# How to complete this task
These records contain pictures, which must be left out; copy exactly the lines from the one with "ATOM 19 N N" up to and including the one with "ATOM 29 C C".

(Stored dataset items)
--- --- ---

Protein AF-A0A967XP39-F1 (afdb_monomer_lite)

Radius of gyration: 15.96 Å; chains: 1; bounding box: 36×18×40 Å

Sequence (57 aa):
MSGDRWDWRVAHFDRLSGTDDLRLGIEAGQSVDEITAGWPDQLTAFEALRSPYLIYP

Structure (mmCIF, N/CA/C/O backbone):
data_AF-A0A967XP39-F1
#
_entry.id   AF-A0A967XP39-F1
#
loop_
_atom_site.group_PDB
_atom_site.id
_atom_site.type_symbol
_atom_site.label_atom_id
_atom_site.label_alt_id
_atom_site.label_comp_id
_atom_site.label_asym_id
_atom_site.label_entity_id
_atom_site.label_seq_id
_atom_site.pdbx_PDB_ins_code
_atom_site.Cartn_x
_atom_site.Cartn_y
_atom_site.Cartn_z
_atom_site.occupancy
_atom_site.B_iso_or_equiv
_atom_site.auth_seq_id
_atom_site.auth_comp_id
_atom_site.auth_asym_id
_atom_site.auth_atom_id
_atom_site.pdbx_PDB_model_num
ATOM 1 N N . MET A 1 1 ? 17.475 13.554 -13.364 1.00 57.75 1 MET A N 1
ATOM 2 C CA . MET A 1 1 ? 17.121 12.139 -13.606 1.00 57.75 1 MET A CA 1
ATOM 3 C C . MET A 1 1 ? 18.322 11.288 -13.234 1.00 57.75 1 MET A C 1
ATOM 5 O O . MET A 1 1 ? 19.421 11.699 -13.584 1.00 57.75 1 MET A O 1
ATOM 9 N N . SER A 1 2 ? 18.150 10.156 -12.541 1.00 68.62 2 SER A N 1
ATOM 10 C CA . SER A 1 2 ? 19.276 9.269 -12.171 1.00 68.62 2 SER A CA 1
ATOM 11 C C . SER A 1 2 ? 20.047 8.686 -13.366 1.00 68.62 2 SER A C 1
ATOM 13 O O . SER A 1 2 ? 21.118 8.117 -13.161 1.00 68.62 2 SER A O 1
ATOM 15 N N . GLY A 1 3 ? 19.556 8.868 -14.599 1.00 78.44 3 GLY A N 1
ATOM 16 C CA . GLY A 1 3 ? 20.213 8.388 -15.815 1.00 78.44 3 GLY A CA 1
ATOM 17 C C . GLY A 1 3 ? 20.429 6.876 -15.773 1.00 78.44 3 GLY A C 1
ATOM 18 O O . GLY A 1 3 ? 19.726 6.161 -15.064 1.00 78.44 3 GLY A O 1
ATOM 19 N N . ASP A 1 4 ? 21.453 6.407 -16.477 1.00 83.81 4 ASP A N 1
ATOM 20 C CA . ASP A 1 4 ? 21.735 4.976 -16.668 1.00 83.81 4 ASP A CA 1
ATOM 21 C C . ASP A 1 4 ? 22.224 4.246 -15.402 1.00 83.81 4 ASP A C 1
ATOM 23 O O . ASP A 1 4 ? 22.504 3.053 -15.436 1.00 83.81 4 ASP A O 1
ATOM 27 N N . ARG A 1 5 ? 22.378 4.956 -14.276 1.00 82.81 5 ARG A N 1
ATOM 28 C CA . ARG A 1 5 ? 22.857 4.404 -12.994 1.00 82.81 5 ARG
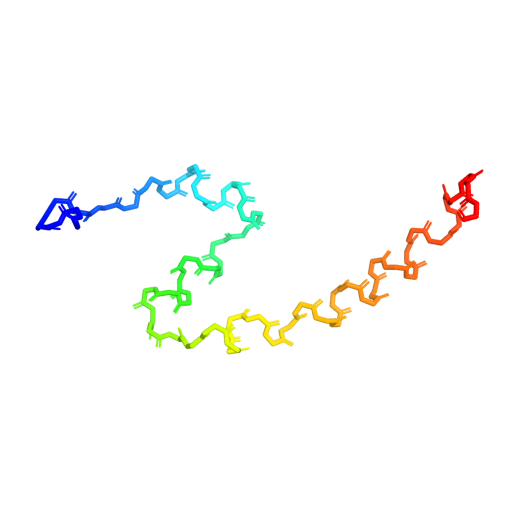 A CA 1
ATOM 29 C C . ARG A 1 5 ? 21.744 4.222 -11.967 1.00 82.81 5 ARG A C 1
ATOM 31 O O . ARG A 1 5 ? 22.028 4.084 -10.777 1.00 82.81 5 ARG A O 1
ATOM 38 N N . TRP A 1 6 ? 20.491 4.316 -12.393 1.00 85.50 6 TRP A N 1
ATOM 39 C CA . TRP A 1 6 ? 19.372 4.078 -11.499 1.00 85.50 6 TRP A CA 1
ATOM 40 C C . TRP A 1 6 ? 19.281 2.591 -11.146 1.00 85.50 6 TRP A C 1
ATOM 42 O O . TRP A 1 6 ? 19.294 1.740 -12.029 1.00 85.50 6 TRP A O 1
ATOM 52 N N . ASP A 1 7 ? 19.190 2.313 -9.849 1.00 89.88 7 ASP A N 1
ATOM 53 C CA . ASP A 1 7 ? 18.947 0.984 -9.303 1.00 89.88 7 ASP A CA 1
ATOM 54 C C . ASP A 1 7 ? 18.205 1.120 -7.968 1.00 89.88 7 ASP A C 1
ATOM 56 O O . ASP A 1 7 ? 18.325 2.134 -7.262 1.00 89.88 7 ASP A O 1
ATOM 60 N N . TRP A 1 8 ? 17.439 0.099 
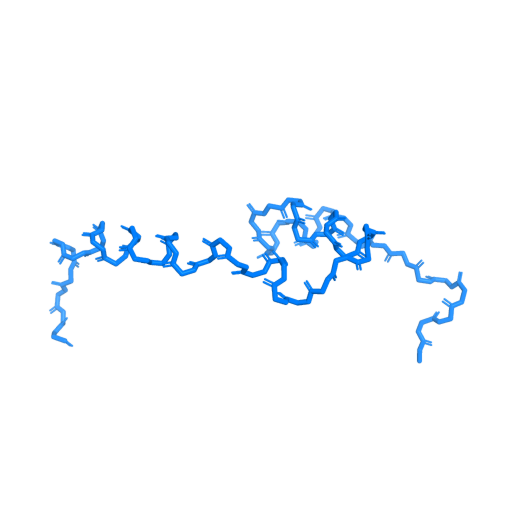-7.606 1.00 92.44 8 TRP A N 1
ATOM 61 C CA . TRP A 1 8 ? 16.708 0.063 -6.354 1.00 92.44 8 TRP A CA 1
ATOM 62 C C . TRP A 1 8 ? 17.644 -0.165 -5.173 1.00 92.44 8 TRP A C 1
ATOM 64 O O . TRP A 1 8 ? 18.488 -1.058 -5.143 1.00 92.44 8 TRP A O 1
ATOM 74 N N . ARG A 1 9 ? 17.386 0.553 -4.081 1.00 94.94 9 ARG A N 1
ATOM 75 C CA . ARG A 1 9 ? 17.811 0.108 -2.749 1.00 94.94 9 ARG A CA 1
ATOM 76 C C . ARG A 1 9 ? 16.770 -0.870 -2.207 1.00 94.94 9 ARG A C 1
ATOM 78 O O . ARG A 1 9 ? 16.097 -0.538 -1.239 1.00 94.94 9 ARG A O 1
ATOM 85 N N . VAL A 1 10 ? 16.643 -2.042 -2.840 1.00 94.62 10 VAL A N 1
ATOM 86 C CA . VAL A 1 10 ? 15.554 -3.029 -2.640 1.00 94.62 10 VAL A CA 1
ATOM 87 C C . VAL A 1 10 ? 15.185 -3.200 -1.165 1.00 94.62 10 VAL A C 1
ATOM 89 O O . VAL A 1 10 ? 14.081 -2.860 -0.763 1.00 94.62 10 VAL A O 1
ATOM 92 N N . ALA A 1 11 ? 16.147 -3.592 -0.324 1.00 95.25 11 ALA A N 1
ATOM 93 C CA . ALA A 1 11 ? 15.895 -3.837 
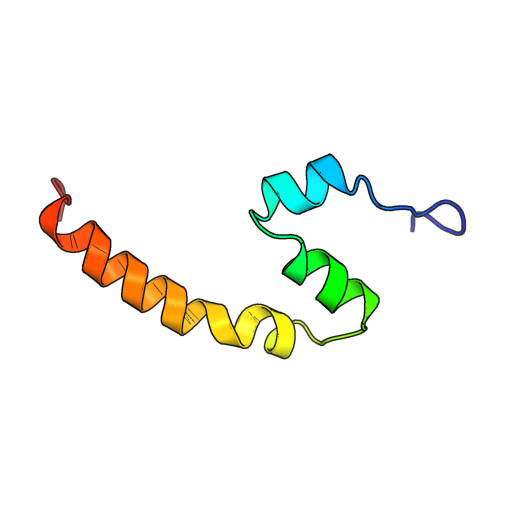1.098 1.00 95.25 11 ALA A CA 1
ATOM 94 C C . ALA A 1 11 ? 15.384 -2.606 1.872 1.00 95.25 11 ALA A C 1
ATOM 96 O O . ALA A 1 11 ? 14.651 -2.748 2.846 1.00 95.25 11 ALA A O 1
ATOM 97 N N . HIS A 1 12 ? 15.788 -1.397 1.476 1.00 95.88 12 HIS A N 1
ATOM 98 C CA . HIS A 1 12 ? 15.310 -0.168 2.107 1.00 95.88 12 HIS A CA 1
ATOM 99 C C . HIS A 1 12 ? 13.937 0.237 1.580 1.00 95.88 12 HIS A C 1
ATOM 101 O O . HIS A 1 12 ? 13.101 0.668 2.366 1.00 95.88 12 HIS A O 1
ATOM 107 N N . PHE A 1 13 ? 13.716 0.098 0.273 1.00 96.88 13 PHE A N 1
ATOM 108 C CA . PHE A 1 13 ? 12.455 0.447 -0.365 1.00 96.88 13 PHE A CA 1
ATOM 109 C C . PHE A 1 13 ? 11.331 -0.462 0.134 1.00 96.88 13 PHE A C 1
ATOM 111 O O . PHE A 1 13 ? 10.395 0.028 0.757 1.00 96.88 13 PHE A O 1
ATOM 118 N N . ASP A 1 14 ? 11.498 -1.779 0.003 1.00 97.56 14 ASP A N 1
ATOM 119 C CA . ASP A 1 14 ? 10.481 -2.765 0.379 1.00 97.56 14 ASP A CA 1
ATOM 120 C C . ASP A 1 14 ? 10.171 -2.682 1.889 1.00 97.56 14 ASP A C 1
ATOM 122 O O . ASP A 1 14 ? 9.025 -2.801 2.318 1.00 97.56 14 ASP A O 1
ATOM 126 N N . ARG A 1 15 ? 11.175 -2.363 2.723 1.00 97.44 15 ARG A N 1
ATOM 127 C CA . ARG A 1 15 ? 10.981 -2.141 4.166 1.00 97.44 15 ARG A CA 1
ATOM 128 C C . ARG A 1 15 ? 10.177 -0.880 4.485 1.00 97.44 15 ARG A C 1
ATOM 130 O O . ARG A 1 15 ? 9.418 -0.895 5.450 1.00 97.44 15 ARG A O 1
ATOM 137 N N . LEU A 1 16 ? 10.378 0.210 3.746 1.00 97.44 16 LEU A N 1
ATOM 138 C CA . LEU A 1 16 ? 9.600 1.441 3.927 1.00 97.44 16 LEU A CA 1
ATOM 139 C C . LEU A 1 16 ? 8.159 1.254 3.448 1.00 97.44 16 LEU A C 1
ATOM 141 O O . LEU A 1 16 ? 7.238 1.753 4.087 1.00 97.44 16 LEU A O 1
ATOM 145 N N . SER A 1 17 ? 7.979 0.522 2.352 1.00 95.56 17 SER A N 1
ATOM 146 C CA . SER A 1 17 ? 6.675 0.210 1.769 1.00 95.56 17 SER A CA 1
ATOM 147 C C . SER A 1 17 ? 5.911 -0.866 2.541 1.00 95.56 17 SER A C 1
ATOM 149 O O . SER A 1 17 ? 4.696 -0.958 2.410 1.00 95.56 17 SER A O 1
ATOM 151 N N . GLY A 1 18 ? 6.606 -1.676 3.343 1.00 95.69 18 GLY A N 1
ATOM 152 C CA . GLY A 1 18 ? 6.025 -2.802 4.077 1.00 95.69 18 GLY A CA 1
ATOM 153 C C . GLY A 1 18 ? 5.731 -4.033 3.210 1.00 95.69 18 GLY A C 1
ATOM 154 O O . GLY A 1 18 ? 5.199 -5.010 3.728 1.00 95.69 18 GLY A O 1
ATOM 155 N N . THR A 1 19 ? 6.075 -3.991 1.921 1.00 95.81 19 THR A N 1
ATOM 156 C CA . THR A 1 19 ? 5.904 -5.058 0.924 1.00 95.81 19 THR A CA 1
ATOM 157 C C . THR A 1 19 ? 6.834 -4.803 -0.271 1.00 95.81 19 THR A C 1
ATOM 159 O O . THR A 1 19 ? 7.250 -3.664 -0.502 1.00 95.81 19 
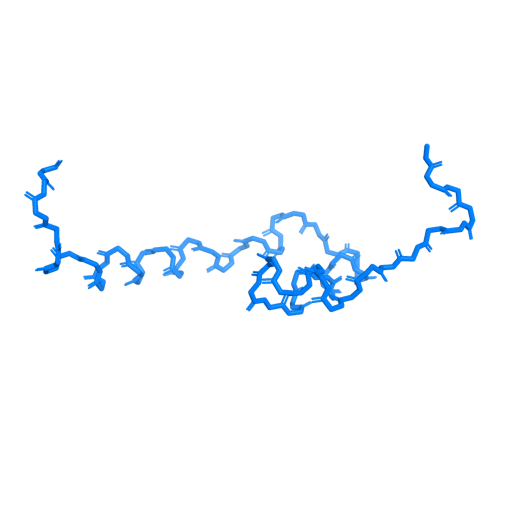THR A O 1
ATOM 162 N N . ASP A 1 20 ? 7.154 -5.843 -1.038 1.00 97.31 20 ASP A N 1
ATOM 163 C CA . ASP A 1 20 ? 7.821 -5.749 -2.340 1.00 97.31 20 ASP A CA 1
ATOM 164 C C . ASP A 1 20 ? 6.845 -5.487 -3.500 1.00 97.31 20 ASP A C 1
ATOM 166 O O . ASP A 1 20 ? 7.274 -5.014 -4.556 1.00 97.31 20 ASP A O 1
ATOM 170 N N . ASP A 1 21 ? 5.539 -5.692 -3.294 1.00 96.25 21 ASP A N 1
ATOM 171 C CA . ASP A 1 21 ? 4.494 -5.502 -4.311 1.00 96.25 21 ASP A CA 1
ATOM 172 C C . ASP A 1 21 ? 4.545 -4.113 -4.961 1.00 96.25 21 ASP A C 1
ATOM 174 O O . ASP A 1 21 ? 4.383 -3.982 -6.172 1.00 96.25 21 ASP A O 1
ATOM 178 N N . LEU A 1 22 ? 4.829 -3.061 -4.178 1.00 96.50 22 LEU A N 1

--- --- ---

# Output of the exercise
ATOM 19 N N . ASP A 1 4 ? 21.453 6.407 -16.477 1.00 83.81 4 ASP A N 1
ATOM 20 C CA . ASP A 1 4 ? 21.735 4.976 -16.668 1.00 83.81 4 ASP A CA 1
ATOM 21 C C . ASP A 1 4 ? 22.224 4.246 -15.402 1.00 83.81 4 ASP A C 1
ATOM 23 O O . ASP A 1 4 ? 22.504 3.053 -15.436 1.00 83.81 4 ASP A O 1
ATOM 27 N N . ARG A 1 5 ? 22.378 4.956 -14.276 1.00 82.81 5 ARG A N 1
ATOM 28 C CA . ARG A 1 5 ? 22.857 4.404 -12.994 1.00 82.81 5 ARG
 A CA 1
ATOM 29 C C . ARG A 1 5 ? 21.744 4.222 -11.967 1.00 82.81 5 ARG A C 1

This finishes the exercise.